Brief: Nothing but the lines below from the one with "data_AF-A0A2H5X801-F1" through the one with "ATOM 11 C C" should be output, each exactly as given, and no pictures.

Stored items:
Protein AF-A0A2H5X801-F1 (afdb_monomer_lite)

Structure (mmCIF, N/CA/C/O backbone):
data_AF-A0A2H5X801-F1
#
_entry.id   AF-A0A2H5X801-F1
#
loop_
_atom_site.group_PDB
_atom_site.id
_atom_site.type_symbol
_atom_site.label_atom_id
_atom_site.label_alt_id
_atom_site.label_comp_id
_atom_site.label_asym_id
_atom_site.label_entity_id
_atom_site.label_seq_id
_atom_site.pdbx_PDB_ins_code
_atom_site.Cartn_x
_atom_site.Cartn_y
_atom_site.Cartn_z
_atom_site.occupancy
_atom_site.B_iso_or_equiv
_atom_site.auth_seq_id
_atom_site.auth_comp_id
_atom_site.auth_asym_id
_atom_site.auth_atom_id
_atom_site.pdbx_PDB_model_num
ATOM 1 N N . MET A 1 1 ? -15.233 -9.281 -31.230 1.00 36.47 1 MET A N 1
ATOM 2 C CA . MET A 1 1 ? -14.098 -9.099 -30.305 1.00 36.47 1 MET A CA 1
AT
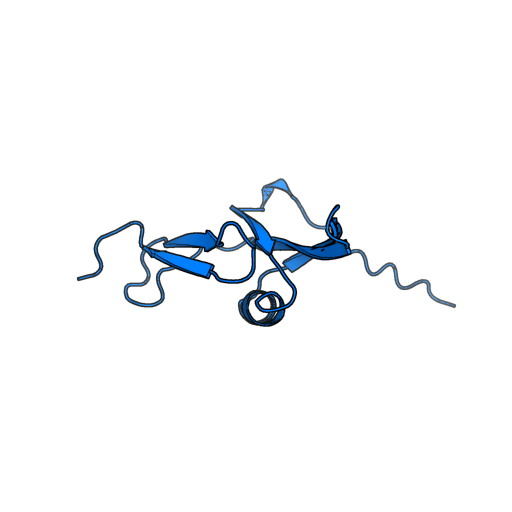OM 3 C C . MET A 1 1 ? -14.521 -8.026 -29.333 1.00 36.47 1 MET A C 1
ATOM 5 O O . MET A 1 1 ? -14.528 -6.862 -29.706 1.00 36.47 1 MET A O 1
ATOM 9 N N . GLU A 1 2 ? -14.999 -8.429 -28.164 1.00 36.84 2 GLU A N 1
ATOM 10 C CA . GLU A 1 2 ? -15.367 -7.494 -27.104 1.00 36.84 2 GLU A CA 1
ATOM 11 C C . GLU A 1 2 ? -14.073 -6.958 -26.488 1.00 36.84 2 GLU A C 1
ATOM 13 O O . GLU A 1 2 ? -13.222 -7.725 -26.035 1.00 36.84 2 GLU A O 1
ATOM 18 N N . GLN A 1 3 ? -13.882 -5.642 -26.564 1.00 37.53 3 GLN A N 1
ATOM 19 C CA . GLN A 1 3 ? -12.843 -4.960 -25.810 1.00 37.53 3 GLN A CA 1
ATOM 20 C C . GLN A 1 3 ? -13.271 -5.009 -24.346 1.00 37.53 3 GLN A C 1
ATOM 22 O O . GLN A 1 3 ? -14.227 -4.348 -23.954 1.00 37.53 3 GLN A O 1
ATOM 27 N N . HIS A 1 4 ? -12.597 -5.830 -23.546 1.00 39.81 4 HIS A N 1
ATOM 28 C CA . HIS A 1 4 ? -12.671 -5.698 -22.101 1.00 39.81 4 HIS A CA 1
ATOM 29 C C . HIS A 1 4 ? -11.974 -4.380 -21.739 1.00 39.81 4 HIS A C 1
ATOM 31 O O . HIS A 1 4 ? -10.751 -4.339 -21.609 1.00 39.81 4 HIS A O 1
ATOM 37 N N . GLU A 1 5 ? -12.734 -3.295 -21.611 1.00 40.41 5 GLU A N 1
ATOM 38 C CA . GLU A 1 5 ? -12.301 -2.132 -20.839 1.00 40.41 5 GLU A CA 1
ATOM 39 C C . GLU A 1 5 ? -12.185 -2.578 -19.378 1.00 40.41 5 GLU A C 1
ATOM 41 O O . GLU A 1 5 ? -13.131 -2.519 -18.598 1.00 40.41 5 GLU A O 1
ATOM 46 N N . VAL A 1 6 ? -11.019 -3.106 -19.004 1.00 47.34 6 VAL A N 1
ATOM 47 C CA . VAL A 1 6 ? -10.679 -3.374 -17.602 1.00 47.34 6 VAL A CA 1
ATOM 48 C C . VAL A 1 6 ? -10.143 -2.076 -17.008 1.00 47.34 6 VAL A C 1
ATOM 50 O O . VAL A 1 6 ? -8.964 -1.937 -16.709 1.00 47.34 6 VAL A O 1
ATOM 53 N N . GLY A 1 7 ? -11.020 -1.086 -16.910 1.00 52.31 7 GLY A N 1
ATOM 54 C CA . GLY A 1 7 ? -10.810 0.113 -16.118 1.00 52.31 7 GLY A CA 1
ATOM 55 C C . GLY A 1 7 ? -11.955 0.173 -15.131 1.00 52.31 7 GLY A C 1
ATOM 56 O O . GLY A 1 7 ? -13.070 0.519 -15.506 1.00 52.31 7 GLY A O 1
ATOM 57 N N . GLN A 1 8 ? -11.720 -0.232 -13.886 1.00 59.12 8 GLN A N 1
ATOM 58 C CA . GLN A 1 8 ? -12.725 -0.026 -12.854 1.00 59.12 8 GLN A CA 1
ATOM 59 C C . GLN A 1 8 ? -12.811 1.489 -12.633 1.00 59.12 8 GLN A C 1
ATOM 61 O O . GLN A 1 8 ? -11.854 2.092 -12.150 1.00 59.12 8 GLN A O 1
ATOM 66 N N . GLU A 1 9 ? -13.913 2.118 -13.052 1.00 63.97 9 GLU A N 1
ATOM 67 C CA . GLU A 1 9 ? -14.149 3.532 -12.762 1.00 63.97 9 GLU A CA 1
ATOM 68 C C . GLU A 1 9 ? -14.151 3.713 -11.247 1.00 63.97 9 GLU A C 1
ATOM 70 O O . GLU A 1 9 ? -14.965 3.135 -10.521 1.00 63.97 9 GLU A O 1
ATOM 75 N N . PHE A 1 10 ? -13.178 4.475 -10.767 1.00 66.69 10 PHE A N 1
ATOM 76 C CA . PHE A 1 10 ? -12.889 4.574 -9.354 1.00 66.69 10 PHE A CA 1
ATOM 77 C C . PHE A 1 10 ? -12.906 6.033 -8.925 1.00 66.69 10 PHE A C 1
ATOM 79 O O . PHE A 1 10 ? -12.131 6.856 -9.414 1.00 66.69 10 PHE A O 1
ATOM 86 N N . ASP A 1 11 ? -13.808 6.354 -8.000 1.00 81.62 11 ASP A N 1
ATOM 87 C CA . ASP A 1 11 ? -13.924 7.702 -7.463 1.00 81.62 11 ASP A CA 1
ATOM 88 C C . ASP A 1 11 ? -12.771 7.995 -6.496 1.00 81.62 11 ASP A C 1
ATOM 90 O O . ASP A 1 11 ? -12.764 7.550 -5.343 1.00 81.62 11 ASP A O 1
ATOM 94 N N . LEU A 1 12 ? -11.806 8.785 -6.968 1.00 82.56 12 LEU A N 1
ATOM 95 C CA . LEU A 1 12 ? -10.650 9.218 -6.186 1.00 82.56 12 LEU A CA 1
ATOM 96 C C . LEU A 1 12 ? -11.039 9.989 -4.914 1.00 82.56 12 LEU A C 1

Result:
data_AF-A0A2H5X801-F1
#
_entry.id   AF-A0A2H5X801-F1
#
loop_
_atom_site.group_PDB
_atom_site.id
_atom_site.type_symbol
_atom_site.label_atom_id
_atom_site.label_alt_id
_atom_site.label_comp_id
_atom_site.label_asym_id
_atom_site.label_entity_id
_atom_site.label_seq_id
_atom_site.pdbx_PDB_ins_code
_atom_site.Cartn_x
_atom_site.Cartn_y
_atom_site.Cartn_z
_atom_site.occupancy
_atom_site.B_iso_or_equiv
_atom_site.auth_seq_id
_atom_site.auth_comp_id
_atom_site.auth_asym_id
_atom_site.auth_atom_id
_atom_site.pdbx_PDB_model_num
ATOM 1 N N . MET A 1 1 ? -15.233 -9.281 -31.230 1.00 36.47 1 MET A N 1
ATOM 2 C CA . MET A 1 1 ? -14.098 -9.099 -30.305 1.00 36.47 1 MET A CA 1
AT
OM 3 C C . MET A 1 1 ? -14.521 -8.026 -29.333 1.00 36.47 1 MET A C 1
ATOM 5 O O . MET A 1 1 ? -14.528 -6.862 -29.706 1.00 36.47 1 MET A O 1
ATOM 9 N N . GLU A 1 2 ? -14.999 -8.429 -28.164 1.00 36.84 2 GLU A N 1
ATOM 10 C CA . GLU A 1 2 ? -15.367 -7.494 -27.104 1.00 36.84 2 GLU A CA 1
ATOM 11 C C . GLU A 1 2 ? -14.073 -6.958 -26.488 1.00 36.84 2 GLU A C 1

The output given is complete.